For the 2010 ANZAC Test, Shillington was selected to play for Australia as a prop forward in their victory against New Zealand. Shillington was named the winner of the Mal Meninga Medal as the Raiders' player of the year for 2010.

In 2011, Shillington was picked in the Australia V New Zealand test played in Newcastle playing off the Bench, before heading to Great Britain for the 2011 Four Nations tournament in England and Wales. For the first two games (VS New Zealand & England), Shillington played off the bench wearing the number 16, but in the game VS Wales, he will start at prop (number 8).
When Australia played New Zealand in England, Isaac Luke (New Zealand hooker) came in late on Shillington's legs which looked like it would end his Four Nations tournament. He was in doubt played against England at Wembley but did play.

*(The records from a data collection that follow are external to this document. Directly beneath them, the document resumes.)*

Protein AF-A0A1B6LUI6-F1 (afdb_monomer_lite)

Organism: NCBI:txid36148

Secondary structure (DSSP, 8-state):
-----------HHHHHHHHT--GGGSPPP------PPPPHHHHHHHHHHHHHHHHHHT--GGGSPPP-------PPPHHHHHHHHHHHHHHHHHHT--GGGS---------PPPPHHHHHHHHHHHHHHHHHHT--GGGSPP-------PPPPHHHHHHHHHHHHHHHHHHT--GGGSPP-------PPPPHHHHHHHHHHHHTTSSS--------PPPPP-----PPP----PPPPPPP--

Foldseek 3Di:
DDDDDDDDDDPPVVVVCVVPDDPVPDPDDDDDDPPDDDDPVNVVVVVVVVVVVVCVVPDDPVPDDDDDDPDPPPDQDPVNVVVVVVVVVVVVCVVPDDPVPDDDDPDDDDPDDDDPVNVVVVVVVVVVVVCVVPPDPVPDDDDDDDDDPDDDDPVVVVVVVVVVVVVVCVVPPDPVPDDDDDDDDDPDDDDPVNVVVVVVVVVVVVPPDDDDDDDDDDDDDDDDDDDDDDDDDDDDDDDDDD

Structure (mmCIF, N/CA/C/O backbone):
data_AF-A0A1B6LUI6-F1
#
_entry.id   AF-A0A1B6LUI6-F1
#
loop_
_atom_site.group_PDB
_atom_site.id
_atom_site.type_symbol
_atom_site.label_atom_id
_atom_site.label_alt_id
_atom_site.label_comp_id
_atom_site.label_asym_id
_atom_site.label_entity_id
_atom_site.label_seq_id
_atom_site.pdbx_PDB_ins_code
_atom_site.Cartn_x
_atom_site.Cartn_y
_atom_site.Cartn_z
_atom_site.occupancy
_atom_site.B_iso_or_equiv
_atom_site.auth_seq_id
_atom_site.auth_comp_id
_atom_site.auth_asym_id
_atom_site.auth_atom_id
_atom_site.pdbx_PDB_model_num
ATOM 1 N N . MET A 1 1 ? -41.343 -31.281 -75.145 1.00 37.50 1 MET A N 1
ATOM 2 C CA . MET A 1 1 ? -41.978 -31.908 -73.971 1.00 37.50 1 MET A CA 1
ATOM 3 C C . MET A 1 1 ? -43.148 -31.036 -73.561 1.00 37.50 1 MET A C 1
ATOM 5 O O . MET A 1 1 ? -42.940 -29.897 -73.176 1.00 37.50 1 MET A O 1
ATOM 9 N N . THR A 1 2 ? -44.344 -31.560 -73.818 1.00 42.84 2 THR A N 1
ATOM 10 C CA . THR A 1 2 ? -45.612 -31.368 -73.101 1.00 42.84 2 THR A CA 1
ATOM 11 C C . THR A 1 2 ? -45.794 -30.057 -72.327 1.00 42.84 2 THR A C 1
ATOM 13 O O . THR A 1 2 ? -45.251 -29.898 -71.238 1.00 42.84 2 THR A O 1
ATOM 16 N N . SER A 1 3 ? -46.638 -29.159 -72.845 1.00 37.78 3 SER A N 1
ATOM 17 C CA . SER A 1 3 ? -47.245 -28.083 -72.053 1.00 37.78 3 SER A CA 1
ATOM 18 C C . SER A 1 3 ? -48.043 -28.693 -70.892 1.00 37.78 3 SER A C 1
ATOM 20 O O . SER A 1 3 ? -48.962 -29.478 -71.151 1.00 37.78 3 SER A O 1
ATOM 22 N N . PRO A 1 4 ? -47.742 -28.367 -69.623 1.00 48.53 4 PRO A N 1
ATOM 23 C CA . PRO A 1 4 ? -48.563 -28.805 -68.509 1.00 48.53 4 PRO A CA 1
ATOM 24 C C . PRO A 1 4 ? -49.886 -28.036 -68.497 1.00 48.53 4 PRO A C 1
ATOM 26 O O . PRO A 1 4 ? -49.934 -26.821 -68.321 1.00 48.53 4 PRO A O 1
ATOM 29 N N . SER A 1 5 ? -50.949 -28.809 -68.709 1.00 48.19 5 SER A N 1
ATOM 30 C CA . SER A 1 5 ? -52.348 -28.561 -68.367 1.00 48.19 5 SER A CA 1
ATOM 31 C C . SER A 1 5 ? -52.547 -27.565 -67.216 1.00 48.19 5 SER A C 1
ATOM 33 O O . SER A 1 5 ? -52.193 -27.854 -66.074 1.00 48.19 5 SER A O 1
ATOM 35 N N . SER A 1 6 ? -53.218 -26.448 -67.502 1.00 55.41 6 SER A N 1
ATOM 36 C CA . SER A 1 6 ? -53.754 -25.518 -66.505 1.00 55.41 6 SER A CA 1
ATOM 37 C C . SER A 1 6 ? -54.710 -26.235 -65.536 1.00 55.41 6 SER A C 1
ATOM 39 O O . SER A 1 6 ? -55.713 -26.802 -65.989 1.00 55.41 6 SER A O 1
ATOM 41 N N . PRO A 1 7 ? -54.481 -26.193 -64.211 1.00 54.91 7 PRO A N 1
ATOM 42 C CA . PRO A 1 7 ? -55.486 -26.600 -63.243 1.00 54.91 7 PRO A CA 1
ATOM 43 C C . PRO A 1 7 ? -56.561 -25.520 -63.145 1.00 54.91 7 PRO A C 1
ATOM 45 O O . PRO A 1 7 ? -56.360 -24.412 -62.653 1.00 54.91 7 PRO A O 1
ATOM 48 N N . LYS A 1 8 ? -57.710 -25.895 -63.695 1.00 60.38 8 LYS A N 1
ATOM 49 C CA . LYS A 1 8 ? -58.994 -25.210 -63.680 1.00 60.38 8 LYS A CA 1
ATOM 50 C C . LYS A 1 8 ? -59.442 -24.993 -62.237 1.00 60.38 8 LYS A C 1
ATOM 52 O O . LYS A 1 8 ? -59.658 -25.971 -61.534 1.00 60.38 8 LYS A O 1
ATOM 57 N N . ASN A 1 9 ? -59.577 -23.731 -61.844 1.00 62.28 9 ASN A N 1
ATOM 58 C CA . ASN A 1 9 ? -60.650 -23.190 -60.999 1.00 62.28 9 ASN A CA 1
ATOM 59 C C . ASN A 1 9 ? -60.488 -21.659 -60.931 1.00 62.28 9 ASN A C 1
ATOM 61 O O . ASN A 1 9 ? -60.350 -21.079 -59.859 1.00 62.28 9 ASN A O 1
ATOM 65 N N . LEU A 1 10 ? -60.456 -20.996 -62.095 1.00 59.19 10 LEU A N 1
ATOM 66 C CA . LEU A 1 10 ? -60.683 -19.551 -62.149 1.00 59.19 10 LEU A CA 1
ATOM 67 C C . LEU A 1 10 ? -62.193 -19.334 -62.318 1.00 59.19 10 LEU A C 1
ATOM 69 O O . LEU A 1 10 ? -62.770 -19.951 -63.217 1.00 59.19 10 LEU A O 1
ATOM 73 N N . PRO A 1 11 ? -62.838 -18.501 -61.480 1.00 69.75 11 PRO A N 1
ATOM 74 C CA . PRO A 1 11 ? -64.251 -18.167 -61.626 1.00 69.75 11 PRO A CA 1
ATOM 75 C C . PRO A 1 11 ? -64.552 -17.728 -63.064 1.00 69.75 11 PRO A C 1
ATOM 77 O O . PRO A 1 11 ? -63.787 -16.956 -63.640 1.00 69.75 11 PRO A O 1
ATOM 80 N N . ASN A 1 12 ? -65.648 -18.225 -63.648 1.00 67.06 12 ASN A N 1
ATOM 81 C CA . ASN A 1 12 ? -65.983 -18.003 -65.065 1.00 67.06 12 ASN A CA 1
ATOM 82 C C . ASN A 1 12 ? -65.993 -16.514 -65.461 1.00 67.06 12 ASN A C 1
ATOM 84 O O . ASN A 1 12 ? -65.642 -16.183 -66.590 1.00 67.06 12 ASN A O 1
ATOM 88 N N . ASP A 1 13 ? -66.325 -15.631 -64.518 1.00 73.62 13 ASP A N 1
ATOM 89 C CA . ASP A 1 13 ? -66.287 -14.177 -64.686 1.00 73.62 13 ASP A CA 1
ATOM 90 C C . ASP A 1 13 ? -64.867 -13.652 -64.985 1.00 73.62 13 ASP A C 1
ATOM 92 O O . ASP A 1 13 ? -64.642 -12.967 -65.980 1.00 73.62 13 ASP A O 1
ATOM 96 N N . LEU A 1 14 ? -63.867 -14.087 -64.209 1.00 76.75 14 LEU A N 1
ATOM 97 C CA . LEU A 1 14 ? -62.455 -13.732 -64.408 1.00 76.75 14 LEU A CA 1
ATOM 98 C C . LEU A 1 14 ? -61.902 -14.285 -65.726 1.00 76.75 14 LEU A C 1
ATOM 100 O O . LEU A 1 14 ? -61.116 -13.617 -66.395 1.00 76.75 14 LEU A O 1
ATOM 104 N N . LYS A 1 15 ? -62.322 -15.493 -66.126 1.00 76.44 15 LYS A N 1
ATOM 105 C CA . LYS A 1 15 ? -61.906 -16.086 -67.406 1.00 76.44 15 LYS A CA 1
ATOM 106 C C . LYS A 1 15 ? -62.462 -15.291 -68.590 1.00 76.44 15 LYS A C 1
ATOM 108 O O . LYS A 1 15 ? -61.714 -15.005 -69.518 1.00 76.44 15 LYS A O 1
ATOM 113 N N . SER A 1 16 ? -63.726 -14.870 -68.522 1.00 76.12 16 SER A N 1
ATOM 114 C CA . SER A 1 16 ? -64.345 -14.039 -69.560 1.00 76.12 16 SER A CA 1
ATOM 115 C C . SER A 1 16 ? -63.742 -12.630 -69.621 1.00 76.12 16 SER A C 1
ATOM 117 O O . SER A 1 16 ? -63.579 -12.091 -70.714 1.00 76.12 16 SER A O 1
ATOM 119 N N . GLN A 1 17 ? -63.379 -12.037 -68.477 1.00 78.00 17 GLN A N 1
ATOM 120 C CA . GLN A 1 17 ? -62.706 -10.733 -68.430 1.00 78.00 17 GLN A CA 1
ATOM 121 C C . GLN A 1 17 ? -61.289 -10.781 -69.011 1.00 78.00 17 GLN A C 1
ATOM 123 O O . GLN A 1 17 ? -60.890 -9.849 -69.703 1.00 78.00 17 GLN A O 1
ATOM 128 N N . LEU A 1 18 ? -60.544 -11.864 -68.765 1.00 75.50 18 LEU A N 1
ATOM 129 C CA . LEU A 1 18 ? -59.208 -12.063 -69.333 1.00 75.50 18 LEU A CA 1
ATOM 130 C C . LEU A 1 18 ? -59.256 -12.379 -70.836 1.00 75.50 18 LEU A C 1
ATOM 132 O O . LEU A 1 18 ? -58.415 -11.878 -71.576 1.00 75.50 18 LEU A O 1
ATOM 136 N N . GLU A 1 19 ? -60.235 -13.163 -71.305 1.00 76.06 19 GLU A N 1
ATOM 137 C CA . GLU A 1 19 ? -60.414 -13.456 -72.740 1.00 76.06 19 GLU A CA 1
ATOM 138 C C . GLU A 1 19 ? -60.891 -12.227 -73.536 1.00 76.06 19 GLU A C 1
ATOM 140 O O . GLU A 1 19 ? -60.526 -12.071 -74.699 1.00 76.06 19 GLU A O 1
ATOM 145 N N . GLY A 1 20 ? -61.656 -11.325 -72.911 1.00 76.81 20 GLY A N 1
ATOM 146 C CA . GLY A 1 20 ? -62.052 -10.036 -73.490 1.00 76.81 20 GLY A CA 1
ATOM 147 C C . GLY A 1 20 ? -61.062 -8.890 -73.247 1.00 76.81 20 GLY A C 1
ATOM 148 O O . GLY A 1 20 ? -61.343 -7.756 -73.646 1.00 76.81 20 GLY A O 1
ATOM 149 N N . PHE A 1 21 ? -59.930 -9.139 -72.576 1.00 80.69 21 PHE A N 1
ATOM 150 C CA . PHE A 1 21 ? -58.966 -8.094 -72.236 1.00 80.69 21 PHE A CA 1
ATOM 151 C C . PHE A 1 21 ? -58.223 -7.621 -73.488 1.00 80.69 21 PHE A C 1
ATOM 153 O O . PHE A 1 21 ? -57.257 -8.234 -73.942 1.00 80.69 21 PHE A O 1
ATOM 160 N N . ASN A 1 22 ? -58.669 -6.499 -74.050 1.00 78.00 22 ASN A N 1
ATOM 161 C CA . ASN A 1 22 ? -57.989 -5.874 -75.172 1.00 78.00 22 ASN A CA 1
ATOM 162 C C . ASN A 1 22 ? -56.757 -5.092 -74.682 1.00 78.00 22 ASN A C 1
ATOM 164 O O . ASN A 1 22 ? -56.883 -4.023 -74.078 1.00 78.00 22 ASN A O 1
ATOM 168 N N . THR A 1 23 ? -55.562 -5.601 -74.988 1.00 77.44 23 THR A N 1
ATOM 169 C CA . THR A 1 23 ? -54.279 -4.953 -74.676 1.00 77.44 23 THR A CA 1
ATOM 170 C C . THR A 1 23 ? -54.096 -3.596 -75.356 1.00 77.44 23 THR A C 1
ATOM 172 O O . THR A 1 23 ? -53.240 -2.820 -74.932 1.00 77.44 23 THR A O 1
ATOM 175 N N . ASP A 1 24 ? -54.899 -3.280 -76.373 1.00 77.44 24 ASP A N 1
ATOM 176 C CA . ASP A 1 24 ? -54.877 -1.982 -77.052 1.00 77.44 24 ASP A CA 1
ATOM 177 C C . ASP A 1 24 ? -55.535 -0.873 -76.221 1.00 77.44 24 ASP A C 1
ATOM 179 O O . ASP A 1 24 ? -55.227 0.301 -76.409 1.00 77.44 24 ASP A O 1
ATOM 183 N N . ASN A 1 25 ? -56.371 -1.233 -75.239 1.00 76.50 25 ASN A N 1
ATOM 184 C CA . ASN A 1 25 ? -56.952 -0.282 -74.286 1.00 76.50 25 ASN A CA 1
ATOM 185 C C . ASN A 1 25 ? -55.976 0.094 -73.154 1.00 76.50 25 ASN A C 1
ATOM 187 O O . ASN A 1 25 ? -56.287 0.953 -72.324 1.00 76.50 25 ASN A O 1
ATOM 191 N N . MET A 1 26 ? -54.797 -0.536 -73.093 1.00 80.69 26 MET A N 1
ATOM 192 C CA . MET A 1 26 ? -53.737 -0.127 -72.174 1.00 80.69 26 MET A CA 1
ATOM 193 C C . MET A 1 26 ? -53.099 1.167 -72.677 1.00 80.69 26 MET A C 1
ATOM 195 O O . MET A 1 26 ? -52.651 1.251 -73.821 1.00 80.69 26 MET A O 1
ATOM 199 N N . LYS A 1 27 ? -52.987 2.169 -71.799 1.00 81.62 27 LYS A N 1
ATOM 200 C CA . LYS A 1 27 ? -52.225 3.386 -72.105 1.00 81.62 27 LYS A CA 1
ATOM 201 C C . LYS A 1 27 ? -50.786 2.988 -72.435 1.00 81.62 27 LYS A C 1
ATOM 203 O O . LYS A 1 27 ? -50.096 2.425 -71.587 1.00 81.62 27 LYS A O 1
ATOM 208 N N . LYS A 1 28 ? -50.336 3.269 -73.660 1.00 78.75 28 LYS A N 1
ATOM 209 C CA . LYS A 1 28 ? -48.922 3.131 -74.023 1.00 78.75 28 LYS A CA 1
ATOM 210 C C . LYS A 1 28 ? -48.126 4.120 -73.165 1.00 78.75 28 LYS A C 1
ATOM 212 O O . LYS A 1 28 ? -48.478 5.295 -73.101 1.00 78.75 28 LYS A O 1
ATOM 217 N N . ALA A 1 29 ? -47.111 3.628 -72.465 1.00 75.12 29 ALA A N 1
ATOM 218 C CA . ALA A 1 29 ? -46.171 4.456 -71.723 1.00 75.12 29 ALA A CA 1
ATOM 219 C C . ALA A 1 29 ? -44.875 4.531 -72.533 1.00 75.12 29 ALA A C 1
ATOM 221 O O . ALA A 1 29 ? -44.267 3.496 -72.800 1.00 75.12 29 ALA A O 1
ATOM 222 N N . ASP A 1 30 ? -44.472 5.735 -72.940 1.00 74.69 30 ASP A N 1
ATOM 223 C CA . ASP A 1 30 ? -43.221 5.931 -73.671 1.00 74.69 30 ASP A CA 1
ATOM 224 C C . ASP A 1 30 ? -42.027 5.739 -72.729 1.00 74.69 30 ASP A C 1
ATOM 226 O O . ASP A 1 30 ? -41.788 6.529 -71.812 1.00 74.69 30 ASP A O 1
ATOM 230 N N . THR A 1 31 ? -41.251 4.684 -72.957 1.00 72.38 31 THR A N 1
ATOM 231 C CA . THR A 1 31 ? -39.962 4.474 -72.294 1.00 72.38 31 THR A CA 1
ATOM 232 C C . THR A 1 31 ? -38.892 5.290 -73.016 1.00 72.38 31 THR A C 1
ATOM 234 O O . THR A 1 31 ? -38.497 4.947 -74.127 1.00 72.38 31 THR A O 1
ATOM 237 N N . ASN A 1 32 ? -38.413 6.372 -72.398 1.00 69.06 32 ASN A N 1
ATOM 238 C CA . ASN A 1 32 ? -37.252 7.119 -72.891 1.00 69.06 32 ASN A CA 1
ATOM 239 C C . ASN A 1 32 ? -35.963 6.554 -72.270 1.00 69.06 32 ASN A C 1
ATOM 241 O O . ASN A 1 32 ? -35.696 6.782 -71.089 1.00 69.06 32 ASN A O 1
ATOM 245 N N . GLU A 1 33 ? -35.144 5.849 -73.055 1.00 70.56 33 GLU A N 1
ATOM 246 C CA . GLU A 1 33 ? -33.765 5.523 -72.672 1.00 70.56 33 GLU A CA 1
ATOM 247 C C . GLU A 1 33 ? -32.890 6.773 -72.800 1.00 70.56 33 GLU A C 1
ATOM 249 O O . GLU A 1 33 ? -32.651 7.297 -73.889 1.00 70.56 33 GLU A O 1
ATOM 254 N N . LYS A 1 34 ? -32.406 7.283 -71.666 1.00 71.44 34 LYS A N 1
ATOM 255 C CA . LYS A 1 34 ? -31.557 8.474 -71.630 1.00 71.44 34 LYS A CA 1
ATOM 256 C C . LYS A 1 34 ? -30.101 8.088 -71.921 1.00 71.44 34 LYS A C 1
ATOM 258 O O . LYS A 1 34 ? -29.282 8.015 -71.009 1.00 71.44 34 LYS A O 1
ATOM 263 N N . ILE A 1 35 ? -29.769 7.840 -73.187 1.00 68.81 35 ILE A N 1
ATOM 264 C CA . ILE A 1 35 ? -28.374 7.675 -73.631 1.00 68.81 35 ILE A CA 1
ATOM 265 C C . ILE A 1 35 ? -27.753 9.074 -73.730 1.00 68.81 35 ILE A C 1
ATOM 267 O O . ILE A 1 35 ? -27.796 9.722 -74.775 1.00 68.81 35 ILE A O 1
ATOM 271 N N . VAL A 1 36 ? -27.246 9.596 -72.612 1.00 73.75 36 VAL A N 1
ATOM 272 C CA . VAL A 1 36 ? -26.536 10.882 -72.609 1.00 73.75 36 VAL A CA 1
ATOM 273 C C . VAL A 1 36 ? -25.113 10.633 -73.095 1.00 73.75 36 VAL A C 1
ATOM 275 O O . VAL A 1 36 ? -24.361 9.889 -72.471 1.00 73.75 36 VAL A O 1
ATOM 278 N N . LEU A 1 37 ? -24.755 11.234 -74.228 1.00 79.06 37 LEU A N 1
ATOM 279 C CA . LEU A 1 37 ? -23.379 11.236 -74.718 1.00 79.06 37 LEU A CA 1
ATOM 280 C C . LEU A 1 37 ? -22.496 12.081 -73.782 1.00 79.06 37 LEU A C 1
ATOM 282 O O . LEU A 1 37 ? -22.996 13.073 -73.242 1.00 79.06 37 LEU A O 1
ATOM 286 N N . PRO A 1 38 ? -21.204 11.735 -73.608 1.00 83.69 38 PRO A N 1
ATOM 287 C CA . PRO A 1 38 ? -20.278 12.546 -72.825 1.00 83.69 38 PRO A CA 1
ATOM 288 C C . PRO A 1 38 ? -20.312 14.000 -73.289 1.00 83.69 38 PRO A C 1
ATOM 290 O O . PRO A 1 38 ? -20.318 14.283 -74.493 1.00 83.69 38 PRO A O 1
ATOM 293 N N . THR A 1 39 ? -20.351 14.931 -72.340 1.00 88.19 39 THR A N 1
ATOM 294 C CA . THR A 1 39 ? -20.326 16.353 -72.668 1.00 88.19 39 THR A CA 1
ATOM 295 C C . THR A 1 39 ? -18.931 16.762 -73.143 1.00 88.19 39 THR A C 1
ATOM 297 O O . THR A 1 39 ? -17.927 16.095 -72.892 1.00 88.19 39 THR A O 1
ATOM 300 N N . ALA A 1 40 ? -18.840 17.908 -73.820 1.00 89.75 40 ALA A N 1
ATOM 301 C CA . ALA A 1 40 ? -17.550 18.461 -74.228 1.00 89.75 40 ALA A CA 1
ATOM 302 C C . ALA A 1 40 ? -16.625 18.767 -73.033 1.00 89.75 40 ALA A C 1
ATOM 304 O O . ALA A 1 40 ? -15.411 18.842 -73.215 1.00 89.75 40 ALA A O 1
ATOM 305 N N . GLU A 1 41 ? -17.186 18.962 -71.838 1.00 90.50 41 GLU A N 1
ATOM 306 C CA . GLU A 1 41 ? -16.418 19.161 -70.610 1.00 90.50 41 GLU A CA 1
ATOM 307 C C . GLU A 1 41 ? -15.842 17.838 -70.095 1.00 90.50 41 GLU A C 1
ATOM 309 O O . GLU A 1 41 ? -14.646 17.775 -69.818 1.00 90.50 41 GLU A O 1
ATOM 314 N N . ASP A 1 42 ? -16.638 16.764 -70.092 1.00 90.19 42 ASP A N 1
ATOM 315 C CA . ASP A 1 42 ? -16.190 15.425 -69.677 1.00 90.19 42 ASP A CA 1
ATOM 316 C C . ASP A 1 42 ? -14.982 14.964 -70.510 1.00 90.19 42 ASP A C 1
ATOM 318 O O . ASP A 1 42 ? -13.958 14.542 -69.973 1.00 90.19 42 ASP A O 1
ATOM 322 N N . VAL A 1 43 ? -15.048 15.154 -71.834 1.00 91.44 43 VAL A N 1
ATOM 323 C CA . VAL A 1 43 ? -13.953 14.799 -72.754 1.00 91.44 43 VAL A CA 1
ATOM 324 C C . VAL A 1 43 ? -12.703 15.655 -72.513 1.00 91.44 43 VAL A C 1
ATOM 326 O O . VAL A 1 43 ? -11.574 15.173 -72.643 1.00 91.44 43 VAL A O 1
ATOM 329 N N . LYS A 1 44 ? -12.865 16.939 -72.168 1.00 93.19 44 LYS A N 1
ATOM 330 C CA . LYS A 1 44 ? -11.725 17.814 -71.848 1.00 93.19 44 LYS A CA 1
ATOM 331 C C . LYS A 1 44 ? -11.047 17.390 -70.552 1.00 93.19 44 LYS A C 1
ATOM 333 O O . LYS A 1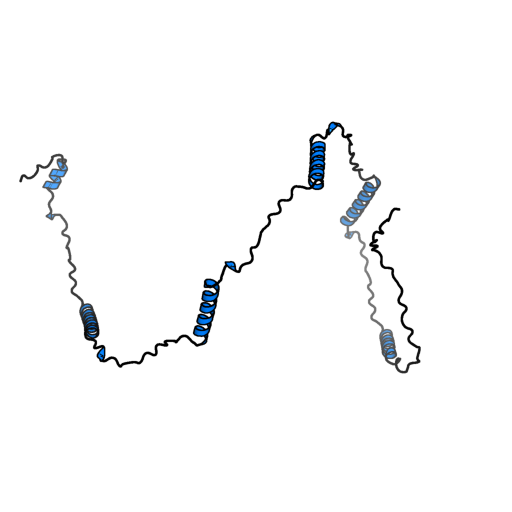 44 ? -9.816 17.334 -70.525 1.00 93.19 44 LYS A O 1
ATOM 338 N N . GLN A 1 45 ? -11.824 17.081 -69.519 1.00 93.31 45 GLN A N 1
ATOM 339 C CA . GLN A 1 45 ? -11.301 16.625 -68.233 1.00 93.31 45 GLN A CA 1
ATOM 340 C C . GLN A 1 45 ? -10.580 15.286 -68.375 1.00 93.31 45 GLN A C 1
ATOM 342 O O . GLN A 1 45 ? -9.450 15.153 -67.907 1.00 93.31 45 GLN A O 1
ATOM 347 N N . GLU A 1 46 ? -11.165 14.333 -69.102 1.00 93.50 46 GLU A N 1
ATOM 348 C CA . GLU A 1 46 ? -10.525 13.047 -69.387 1.00 93.50 46 GLU A CA 1
ATOM 349 C C . GLU A 1 46 ? -9.209 13.236 -70.155 1.00 93.50 46 GLU A C 1
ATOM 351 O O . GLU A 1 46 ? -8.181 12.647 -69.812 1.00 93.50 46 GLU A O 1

For the 2013 State of Origin series Shillington was selected to play in Game I, but after the Blues' win was not retained for Game II.

===Gold Coast Titans and retirement===
On 25 June 2015, Shillington signed a 2-year contract with the Gold Coast Titans starting in 2016. Shillington announced his immediate retirement from rugby league on 9 February 2017 due to chronic injuries.

== Post playing ==
As of 2018, Shillington was the Queensland manager of the Men in League Foundation.